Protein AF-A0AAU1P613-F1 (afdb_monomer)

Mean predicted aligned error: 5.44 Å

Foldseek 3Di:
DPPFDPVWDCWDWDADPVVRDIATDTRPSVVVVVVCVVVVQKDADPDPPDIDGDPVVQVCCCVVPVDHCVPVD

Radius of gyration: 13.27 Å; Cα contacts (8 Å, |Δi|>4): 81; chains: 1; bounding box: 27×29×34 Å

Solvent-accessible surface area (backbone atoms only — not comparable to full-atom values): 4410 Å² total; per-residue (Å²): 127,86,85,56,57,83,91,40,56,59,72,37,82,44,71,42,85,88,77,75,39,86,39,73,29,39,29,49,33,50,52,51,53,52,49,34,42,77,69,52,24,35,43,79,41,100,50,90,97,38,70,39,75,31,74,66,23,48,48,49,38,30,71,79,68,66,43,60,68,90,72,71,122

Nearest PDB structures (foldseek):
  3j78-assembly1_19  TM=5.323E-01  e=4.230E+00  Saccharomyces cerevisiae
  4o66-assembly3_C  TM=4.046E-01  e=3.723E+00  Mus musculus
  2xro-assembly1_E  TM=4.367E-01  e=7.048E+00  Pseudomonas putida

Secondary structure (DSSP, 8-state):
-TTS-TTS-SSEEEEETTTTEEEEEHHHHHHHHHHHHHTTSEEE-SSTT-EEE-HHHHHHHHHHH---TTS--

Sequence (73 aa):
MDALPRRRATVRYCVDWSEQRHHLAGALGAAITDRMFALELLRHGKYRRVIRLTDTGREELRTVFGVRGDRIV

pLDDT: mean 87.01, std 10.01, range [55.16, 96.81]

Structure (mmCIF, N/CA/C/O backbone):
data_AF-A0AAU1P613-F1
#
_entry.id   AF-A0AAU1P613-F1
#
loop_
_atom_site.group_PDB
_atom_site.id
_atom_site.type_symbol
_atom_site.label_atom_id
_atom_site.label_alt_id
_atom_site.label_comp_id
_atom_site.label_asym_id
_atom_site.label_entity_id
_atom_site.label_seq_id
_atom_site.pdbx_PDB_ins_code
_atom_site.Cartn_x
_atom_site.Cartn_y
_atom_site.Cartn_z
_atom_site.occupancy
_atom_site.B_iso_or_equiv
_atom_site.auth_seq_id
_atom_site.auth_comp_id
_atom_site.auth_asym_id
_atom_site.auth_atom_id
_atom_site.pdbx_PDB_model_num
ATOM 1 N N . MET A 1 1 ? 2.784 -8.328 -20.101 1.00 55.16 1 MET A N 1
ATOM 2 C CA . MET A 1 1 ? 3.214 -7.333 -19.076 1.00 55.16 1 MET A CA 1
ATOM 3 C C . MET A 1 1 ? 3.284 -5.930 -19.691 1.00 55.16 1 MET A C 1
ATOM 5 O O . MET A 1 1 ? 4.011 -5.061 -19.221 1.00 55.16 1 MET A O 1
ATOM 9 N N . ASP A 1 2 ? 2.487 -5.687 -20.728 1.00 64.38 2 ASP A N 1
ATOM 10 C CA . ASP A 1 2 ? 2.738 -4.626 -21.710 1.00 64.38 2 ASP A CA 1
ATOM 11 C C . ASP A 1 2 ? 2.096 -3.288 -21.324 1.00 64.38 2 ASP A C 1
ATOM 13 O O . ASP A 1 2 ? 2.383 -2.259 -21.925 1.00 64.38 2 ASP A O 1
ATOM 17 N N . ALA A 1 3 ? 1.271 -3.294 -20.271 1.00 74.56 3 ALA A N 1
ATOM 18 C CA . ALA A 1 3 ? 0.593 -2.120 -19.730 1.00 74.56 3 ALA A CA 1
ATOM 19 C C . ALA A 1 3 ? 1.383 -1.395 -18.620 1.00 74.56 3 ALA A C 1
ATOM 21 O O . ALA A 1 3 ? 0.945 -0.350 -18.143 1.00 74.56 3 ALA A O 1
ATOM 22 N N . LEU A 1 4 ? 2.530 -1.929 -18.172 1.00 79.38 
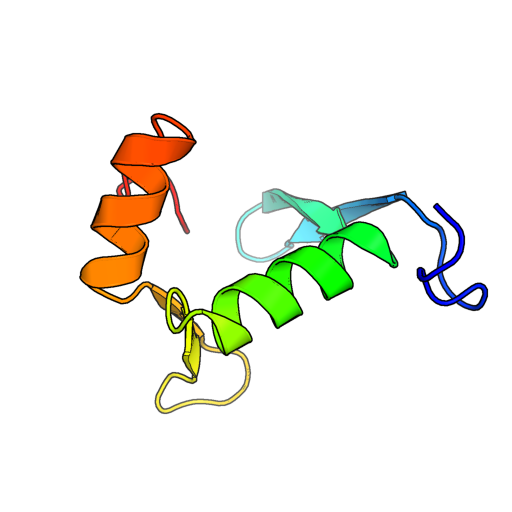4 LEU A N 1
ATOM 23 C CA . LEU A 1 4 ? 3.319 -1.283 -17.121 1.00 79.38 4 LEU A CA 1
ATOM 24 C C . LEU A 1 4 ? 4.207 -0.167 -17.702 1.00 79.38 4 LEU A C 1
ATOM 26 O O . LEU A 1 4 ? 4.881 -0.369 -18.715 1.00 79.38 4 LEU A O 1
ATOM 30 N N . PRO A 1 5 ? 4.266 1.014 -17.062 1.00 77.12 5 PRO A N 1
ATOM 31 C CA . PRO A 1 5 ? 5.041 2.139 -17.571 1.00 77.12 5 PRO A CA 1
ATOM 32 C C . PRO A 1 5 ? 6.542 1.820 -17.631 1.00 77.12 5 PRO A C 1
ATOM 34 O O . PRO A 1 5 ? 7.182 1.576 -16.609 1.00 77.12 5 PRO A O 1
ATOM 37 N N . ARG A 1 6 ? 7.135 1.933 -18.828 1.00 78.75 6 ARG A N 1
ATOM 38 C CA . ARG A 1 6 ? 8.546 1.581 -19.109 1.00 78.75 6 ARG A CA 1
ATOM 39 C C . ARG A 1 6 ? 9.591 2.488 -18.441 1.00 78.75 6 ARG A C 1
ATOM 41 O O . ARG A 1 6 ? 10.768 2.149 -18.429 1.00 78.75 6 ARG A O 1
ATOM 48 N N . ARG A 1 7 ? 9.185 3.638 -17.881 1.00 82.81 7 ARG A N 1
ATOM 49 C CA . ARG A 1 7 ? 10.090 4.605 -17.220 1.00 82.81 7 ARG A CA 1
ATOM 50 C C . ARG A 1 7 ? 10.549 4.153 -15.825 1.00 82.81 7 ARG A C 1
ATOM 52 O O . ARG A 1 7 ? 11.471 4.740 -15.269 1.00 82.81 7 ARG A O 1
ATOM 59 N N . ARG A 1 8 ? 9.900 3.148 -15.225 1.
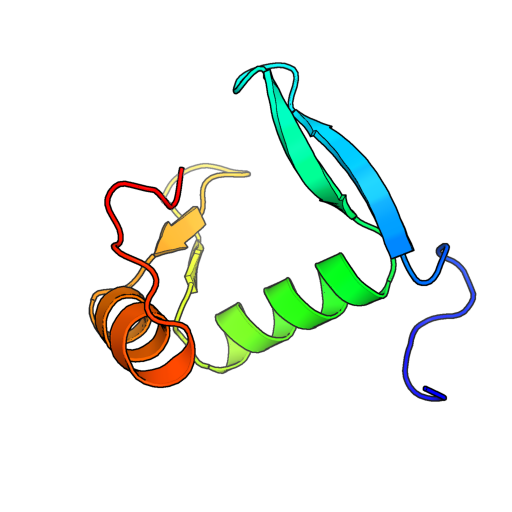00 81.75 8 ARG A N 1
ATOM 60 C CA . ARG A 1 8 ? 10.272 2.589 -13.914 1.00 81.75 8 ARG A CA 1
ATOM 61 C C . ARG A 1 8 ? 10.656 1.126 -14.092 1.00 81.75 8 ARG A C 1
ATOM 63 O O . ARG A 1 8 ? 10.071 0.443 -14.925 1.00 81.75 8 ARG A O 1
ATOM 70 N N . ALA A 1 9 ? 11.596 0.640 -13.282 1.00 91.06 9 ALA A N 1
ATOM 71 C CA . ALA A 1 9 ? 11.870 -0.794 -13.216 1.00 91.06 9 ALA A CA 1
ATOM 72 C C . ALA A 1 9 ? 10.569 -1.549 -12.901 1.00 91.06 9 ALA A C 1
ATOM 74 O O . ALA A 1 9 ? 9.800 -1.095 -12.048 1.00 91.06 9 ALA A O 1
ATOM 75 N N . THR A 1 10 ? 10.322 -2.671 -13.583 1.00 92.06 10 THR A N 1
ATOM 76 C CA . THR A 1 10 ? 9.088 -3.459 -13.431 1.00 92.06 10 THR A CA 1
ATOM 77 C C . THR A 1 10 ? 8.854 -3.836 -11.974 1.00 92.06 10 THR A C 1
ATOM 79 O O . THR A 1 10 ? 7.802 -3.533 -11.417 1.00 92.06 10 THR A O 1
ATOM 82 N N . VAL A 1 11 ? 9.879 -4.409 -11.345 1.00 92.00 11 VAL A N 1
ATOM 83 C CA . VAL A 1 11 ? 9.929 -4.716 -9.917 1.00 92.00 11 VAL A CA 1
ATOM 84 C C . VAL A 1 11 ? 11.168 -4.050 -9.342 1.00 92.00 11 VAL A C 1
ATOM 86 O O . VAL A 1 11 ? 12.252 -4.114 -9.924 1.00 92.00 11 VAL A O 1
ATOM 89 N N . ARG A 1 12 ? 11.004 -3.387 -8.202 1.00 90.38 12 ARG A N 1
ATOM 90 C CA . ARG A 1 12 ? 12.098 -2.859 -7.394 1.00 90.38 12 ARG A CA 1
ATOM 91 C C . ARG A 1 12 ? 11.825 -3.189 -5.936 1.00 90.38 12 ARG A C 1
ATOM 93 O O . ARG A 1 12 ? 10.684 -3.228 -5.498 1.00 90.38 12 ARG A O 1
ATOM 100 N N . TYR A 1 13 ? 12.895 -3.373 -5.194 1.00 88.06 13 TYR A N 1
ATOM 101 C CA . TYR A 1 13 ? 12.876 -3.453 -3.748 1.00 88.06 13 TYR A CA 1
ATOM 102 C C . TYR A 1 13 ? 13.173 -2.071 -3.146 1.00 88.06 13 TYR A C 1
ATOM 104 O O . TYR A 1 13 ? 14.070 -1.374 -3.633 1.00 88.06 13 TYR A O 1
ATOM 112 N N . CYS A 1 14 ? 12.441 -1.662 -2.111 1.00 86.75 14 CYS A N 1
ATOM 113 C CA . CYS A 1 14 ? 12.810 -0.506 -1.294 1.00 86.75 14 CYS A CA 1
ATOM 114 C C . CYS A 1 14 ? 12.654 -0.810 0.195 1.00 86.75 14 CYS A C 1
ATOM 116 O O . CYS A 1 14 ? 11.795 -1.596 0.584 1.00 86.75 14 CYS A O 1
ATOM 118 N N . VAL A 1 15 ? 13.482 -0.165 1.013 1.00 86.81 15 VAL A N 1
ATOM 119 C CA . VAL A 1 15 ? 13.371 -0.210 2.472 1.00 86.81 15 VAL A CA 1
ATOM 120 C C . VAL A 1 15 ? 12.675 1.058 2.934 1.00 86.81 15 VAL A C 1
ATOM 122 O O . VAL A 1 15 ? 13.120 2.155 2.585 1.00 86.81 15 VAL A O 1
ATOM 125 N N . ASP A 1 16 ? 11.596 0.914 3.696 1.00 82.94 16 ASP A N 1
ATOM 126 C CA . ASP A 1 16 ? 11.034 2.038 4.437 1.00 82.94 16 ASP A CA 1
ATOM 127 C C . ASP A 1 16 ? 11.896 2.280 5.677 1.00 82.94 16 ASP A C 1
ATOM 129 O O . ASP A 1 16 ? 12.060 1.399 6.518 1.00 82.94 16 ASP A O 1
ATOM 133 N N . TRP A 1 17 ? 12.495 3.466 5.770 1.00 77.69 17 TRP A N 1
ATOM 134 C CA . TRP A 1 17 ? 13.397 3.822 6.867 1.00 77.69 17 TRP A CA 1
ATOM 135 C C . TRP A 1 17 ? 12.677 4.036 8.203 1.00 77.69 17 TRP A C 1
ATOM 137 O O . TRP A 1 17 ? 13.326 3.992 9.245 1.00 77.69 17 TRP A O 1
ATOM 147 N N . SER A 1 18 ? 11.363 4.268 8.186 1.00 78.75 18 SER A N 1
ATOM 148 C CA . SER A 1 18 ? 10.548 4.397 9.395 1.00 78.75 18 SER A CA 1
ATOM 149 C C . SER A 1 18 ? 10.104 3.040 9.935 1.00 78.75 18 SER A C 1
ATOM 151 O O . SER A 1 18 ? 10.180 2.804 11.138 1.00 78.75 18 SER A O 1
ATOM 153 N N . GLU A 1 19 ? 9.728 2.119 9.051 1.00 79.88 19 GLU A N 1
ATOM 154 C CA . GLU A 1 19 ? 9.244 0.788 9.436 1.00 79.88 19 GLU A CA 1
ATOM 155 C C . GLU A 1 19 ? 10.352 -0.276 9.448 1.00 79.88 19 GLU A C 1
ATOM 157 O O . GLU A 1 19 ? 10.152 -1.369 9.976 1.00 79.88 19 GLU A O 1
ATOM 162 N N . GLN A 1 20 ? 11.521 0.043 8.880 1.00 85.94 20 GLN A N 1
ATOM 163 C CA . GLN A 1 20 ? 12.653 -0.861 8.639 1.00 85.94 20 GLN A CA 1
ATOM 164 C C . GLN A 1 20 ? 12.2
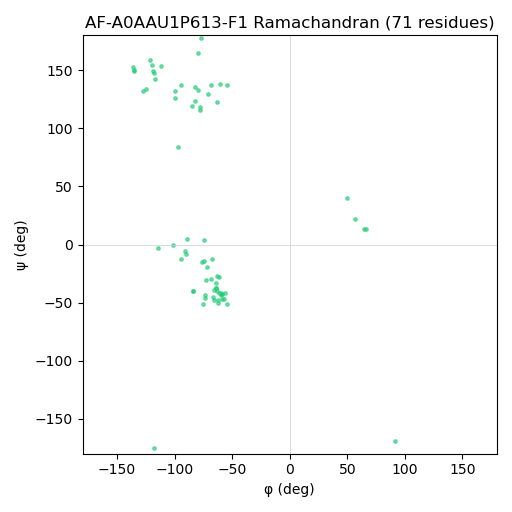31 -2.162 7.944 1.00 85.94 20 GLN A C 1
ATOM 166 O O . GLN A 1 20 ? 12.697 -3.256 8.268 1.00 85.94 20 GLN A O 1
ATOM 171 N N . ARG A 1 21 ? 11.315 -2.045 6.977 1.00 83.75 21 ARG A N 1
ATOM 172 C CA . ARG A 1 21 ? 10.691 -3.177 6.287 1.00 83.75 21 ARG A CA 1
ATOM 173 C C . ARG A 1 21 ? 10.915 -3.141 4.788 1.00 83.75 21 ARG A C 1
ATOM 175 O O . ARG A 1 21 ? 11.210 -2.110 4.188 1.00 83.75 21 ARG A O 1
ATOM 182 N N . HIS A 1 22 ? 10.779 -4.320 4.189 1.00 86.12 22 HIS A N 1
ATOM 183 C CA . HIS A 1 22 ? 10.931 -4.558 2.758 1.00 86.12 22 HIS A CA 1
ATOM 184 C C . HIS A 1 22 ? 9.623 -4.275 2.022 1.00 86.12 22 HIS A C 1
ATOM 186 O O . HIS A 1 22 ? 8.612 -4.916 2.297 1.00 86.12 22 HIS A O 1
ATOM 192 N N . HIS A 1 23 ? 9.639 -3.317 1.100 1.00 86.81 23 HIS A N 1
ATOM 193 C CA . HIS A 1 23 ? 8.454 -2.857 0.382 1.00 86.81 23 HIS A CA 1
ATOM 194 C C . HIS A 1 23 ? 8.612 -3.143 -1.115 1.00 86.81 23 HIS A C 1
ATOM 196 O O . HIS A 1 23 ? 9.699 -3.019 -1.698 1.00 86.81 23 HIS A O 1
ATOM 202 N N . LEU A 1 24 ? 7.501 -3.524 -1.748 1.00 89.44 24 LEU A N 1
ATOM 203 C CA . LEU A 1 24 ? 7.428 -3.711 -3.191 1.00 89.44 24 LEU A CA 1
ATOM 204 C C . LEU A 1 24 ? 7.324 -2.348 -3.884 1.00 89.44 24 LEU A C 1
ATOM 206 O O . LEU A 1 24 ? 6.328 -1.639 -3.761 1.00 89.44 24 LEU A O 1
ATOM 210 N N . ALA A 1 25 ? 8.341 -2.009 -4.665 1.00 90.62 25 ALA A N 1
ATOM 211 C CA . ALA A 1 25 ? 8.411 -0.797 -5.465 1.00 90.62 25 ALA A CA 1
ATOM 212 C C . ALA A 1 25 ? 8.501 -1.110 -6.966 1.00 90.62 25 ALA A C 1
ATOM 214 O O . ALA A 1 25 ? 8.439 -2.254 -7.419 1.00 90.62 25 ALA A O 1
ATOM 215 N N . GLY A 1 26 ? 8.666 -0.055 -7.762 1.00 91.81 26 GLY A N 1
ATOM 216 C CA . GLY A 1 26 ? 8.702 -0.146 -9.218 1.00 91.81 26 GLY A CA 1
ATOM 217 C C . GLY A 1 26 ? 7.322 0.043 -9.841 1.00 91.81 26 GLY A C 1
ATOM 218 O O . GLY A 1 26 ? 6.383 0.498 -9.186 1.00 91.81 26 GLY A O 1
ATOM 219 N N . ALA A 1 27 ? 7.220 -0.250 -11.134 1.00 93.88 27 ALA A N 1
ATOM 220 C CA . ALA A 1 27 ? 5.982 -0.088 -11.889 1.00 93.88 27 ALA A CA 1
ATOM 221 C C . ALA A 1 27 ? 4.869 -1.007 -11.365 1.00 93.88 27 ALA A C 1
ATOM 223 O O . ALA A 1 27 ? 3.730 -0.567 -11.246 1.00 93.88 27 ALA A O 1
ATOM 224 N N . LEU A 1 28 ? 5.209 -2.249 -11.003 1.00 92.50 28 LEU A N 1
ATOM 225 C CA . LEU A 1 28 ? 4.256 -3.215 -10.463 1.00 92.50 28 LEU A CA 1
ATOM 226 C C . LEU A 1 28 ? 3.708 -2.774 -9.103 1.00 92.50 28 LEU A C 1
ATOM 228 O O . LEU A 1 28 ? 2.496 -2.770 -8.918 1.00 92.50 28 LEU A O 1
ATOM 232 N N . GLY A 1 29 ? 4.583 -2.364 -8.178 1.00 92.00 29 GLY A N 1
ATOM 233 C CA . GLY A 1 29 ? 4.158 -1.886 -6.859 1.00 92.00 29 GLY A CA 1
ATOM 234 C C . GLY A 1 29 ? 3.213 -0.686 -6.961 1.00 92.00 29 GLY A C 1
ATOM 235 O O . GLY A 1 29 ? 2.179 -0.660 -6.305 1.00 92.00 29 GLY A O 1
ATOM 236 N N . ALA A 1 30 ? 3.512 0.264 -7.856 1.00 92.38 30 ALA A N 1
ATOM 237 C CA . ALA A 1 30 ? 2.618 1.389 -8.126 1.00 92.38 30 ALA A CA 1
ATOM 238 C C . ALA A 1 30 ? 1.261 0.933 -8.691 1.00 92.38 30 ALA A C 1
ATOM 240 O O . ALA A 1 30 ? 0.227 1.340 -8.175 1.00 92.38 30 ALA A O 1
ATOM 241 N N . ALA A 1 31 ? 1.257 0.045 -9.690 1.00 93.62 31 ALA A N 1
ATOM 242 C CA . ALA A 1 31 ? 0.026 -0.446 -10.308 1.00 93.62 31 ALA A CA 1
ATOM 243 C C . ALA A 1 31 ? -0.865 -1.236 -9.332 1.00 93.62 31 ALA A C 1
ATOM 245 O O . ALA A 1 31 ? -2.087 -1.111 -9.379 1.00 93.62 31 ALA A O 1
ATOM 246 N N . ILE A 1 32 ? -0.268 -2.030 -8.434 1.00 92.62 32 ILE A N 1
ATOM 247 C CA . ILE A 1 32 ? -1.003 -2.729 -7.371 1.00 92.62 32 ILE A CA 1
ATOM 248 C C . ILE A 1 32 ? -1.658 -1.710 -6.439 1.00 92.62 32 ILE A C 1
ATOM 250 O O . ILE A 1 32 ? -2.863 -1.792 -6.210 1.00 92.62 32 ILE A O 1
ATOM 254 N N . THR A 1 33 ? -0.899 -0.725 -5.955 1.00 93.38 33 THR A N 1
ATOM 255 C CA . THR A 1 33 ? -1.426 0.329 -5.079 1.00 93.38 33 THR A CA 1
ATOM 256 C C . THR A 1 33 ? -2.563 1.102 -5.749 1.00 93.38 33 THR A C 1
ATOM 258 O O . THR A 1 33 ? -3.626 1.261 -5.149 1.00 93.38 33 THR A O 1
ATOM 261 N N . ASP A 1 34 ? -2.394 1.510 -7.008 1.00 94.94 34 ASP A N 1
ATOM 262 C CA . ASP A 1 34 ? -3.429 2.207 -7.780 1.00 94.94 34 ASP A CA 1
ATOM 263 C C . ASP A 1 34 ? -4.697 1.349 -7.916 1.00 94.94 34 ASP A C 1
ATOM 265 O O . ASP A 1 34 ? -5.814 1.839 -7.728 1.00 94.94 34 ASP A O 1
ATOM 269 N N . ARG A 1 35 ? -4.548 0.041 -8.173 1.00 94.81 35 ARG A N 1
ATOM 270 C CA . ARG A 1 35 ? -5.684 -0.885 -8.246 1.00 94.81 35 ARG A CA 1
ATOM 271 C C . ARG A 1 35 ? -6.388 -1.044 -6.900 1.00 94.81 35 ARG A C 1
ATOM 273 O O . ARG A 1 35 ? -7.614 -1.104 -6.881 1.00 94.81 35 ARG A O 1
ATOM 280 N N . MET A 1 36 ? -5.652 -1.087 -5.792 1.00 95.25 36 MET A N 1
ATOM 281 C CA . MET A 1 36 ? -6.233 -1.163 -4.448 1.00 95.25 36 MET A CA 1
ATOM 282 C C . MET A 1 36 ? -7.044 0.090 -4.098 1.00 95.25 36 MET A C 1
ATOM 284 O O . MET A 1 36 ? -8.102 -0.032 -3.485 1.00 95.25 36 MET A O 1
ATOM 288 N N . PHE A 1 37 ? -6.600 1.278 -4.521 1.00 96.56 37 PHE A N 1
ATOM 289 C CA . PHE A 1 37 ? -7.401 2.502 -4.412 1.00 96.56 37 PHE A CA 1
ATOM 290 C C . PHE A 1 37 ? -8.644 2.460 -5.304 1.00 96.56 37 PHE A C 1
ATOM 292 O O . PHE A 1 37 ? -9.733 2.785 -4.843 1.00 96.56 37 PHE A O 1
ATOM 299 N N . ALA A 1 38 ? -8.503 2.028 -6.560 1.00 96.81 38 ALA A N 1
ATOM 300 C CA . ALA A 1 38 ? -9.622 1.934 -7.501 1.00 96.81 38 ALA A CA 1
ATOM 301 C C . ALA A 1 38 ? -10.703 0.929 -7.064 1.00 96.81 38 ALA A C 1
ATOM 303 O O . ALA A 1 38 ? -11.862 1.075 -7.433 1.00 96.81 38 ALA A O 1
ATOM 304 N N . LEU A 1 39 ? -10.320 -0.091 -6.294 1.00 95.94 39 LEU A N 1
ATOM 305 C CA . LEU A 1 39 ? -11.221 -1.066 -5.674 1.00 95.94 39 LEU A CA 1
ATOM 306 C C . LEU A 1 39 ? -11.719 -0.636 -4.284 1.00 95.94 39 LEU A C 1
ATOM 308 O O . LEU A 
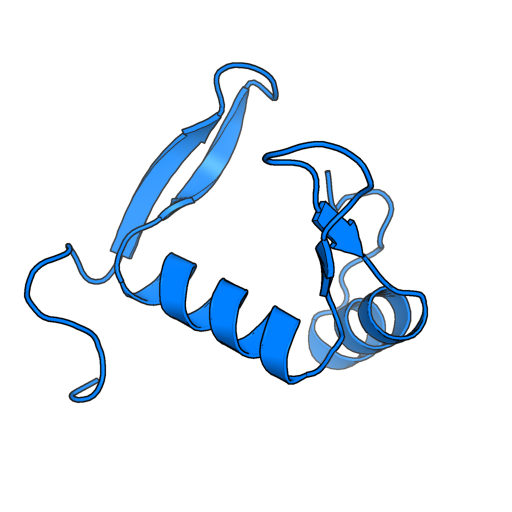1 39 ? -12.361 -1.424 -3.601 1.00 95.94 39 LEU A O 1
ATOM 312 N N . GLU A 1 40 ? -11.383 0.576 -3.836 1.00 96.12 40 GLU A N 1
ATOM 313 C CA . GLU A 1 40 ? -11.715 1.103 -2.505 1.00 96.12 40 GLU A CA 1
ATOM 314 C C . GLU A 1 40 ? -11.215 0.251 -1.324 1.00 96.12 40 GLU A C 1
ATOM 316 O O . GLU A 1 40 ? -11.696 0.380 -0.194 1.00 96.12 40 GLU A O 1
ATOM 321 N N . LEU A 1 41 ? -10.196 -0.583 -1.546 1.00 95.12 41 LEU A N 1
ATOM 322 C CA . LEU A 1 41 ? -9.529 -1.328 -0.474 1.00 95.12 41 LEU A CA 1
ATOM 323 C C . LEU A 1 41 ? -8.667 -0.388 0.377 1.00 95.12 41 LEU A C 1
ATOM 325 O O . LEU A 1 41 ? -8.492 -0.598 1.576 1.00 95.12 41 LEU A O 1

____________

● EXERCISE REQUIREMENTS: Above are the records; copy exactly the lines from the line with "ATOM 220 C CA" through the line with "ATOM 225 C CA", both included.

● WRITTEN RESPONSE:
ATOM 220 C CA . ALA A 1 27 ? 5.982 -0.088 -11.889 1.00 93.88 27 ALA A CA 1
ATOM 221 C C . ALA A 1 27 ? 4.869 -1.007 -11.365 1.00 93.88 27 ALA A C 1
ATOM 223 O O . ALA A 1 27 ? 3.730 -0.567 -11.246 1.00 93.88 27 ALA A O 1
ATOM 224 N N . LEU A 1 28 ? 5.209 -2.249 -11.003 1.00 92.50 28 LEU A N 1
ATOM 225 C CA . LEU A 1 28 ? 4.256 -3.215 -10.463 1.00 92.50 28 LEU A CA 1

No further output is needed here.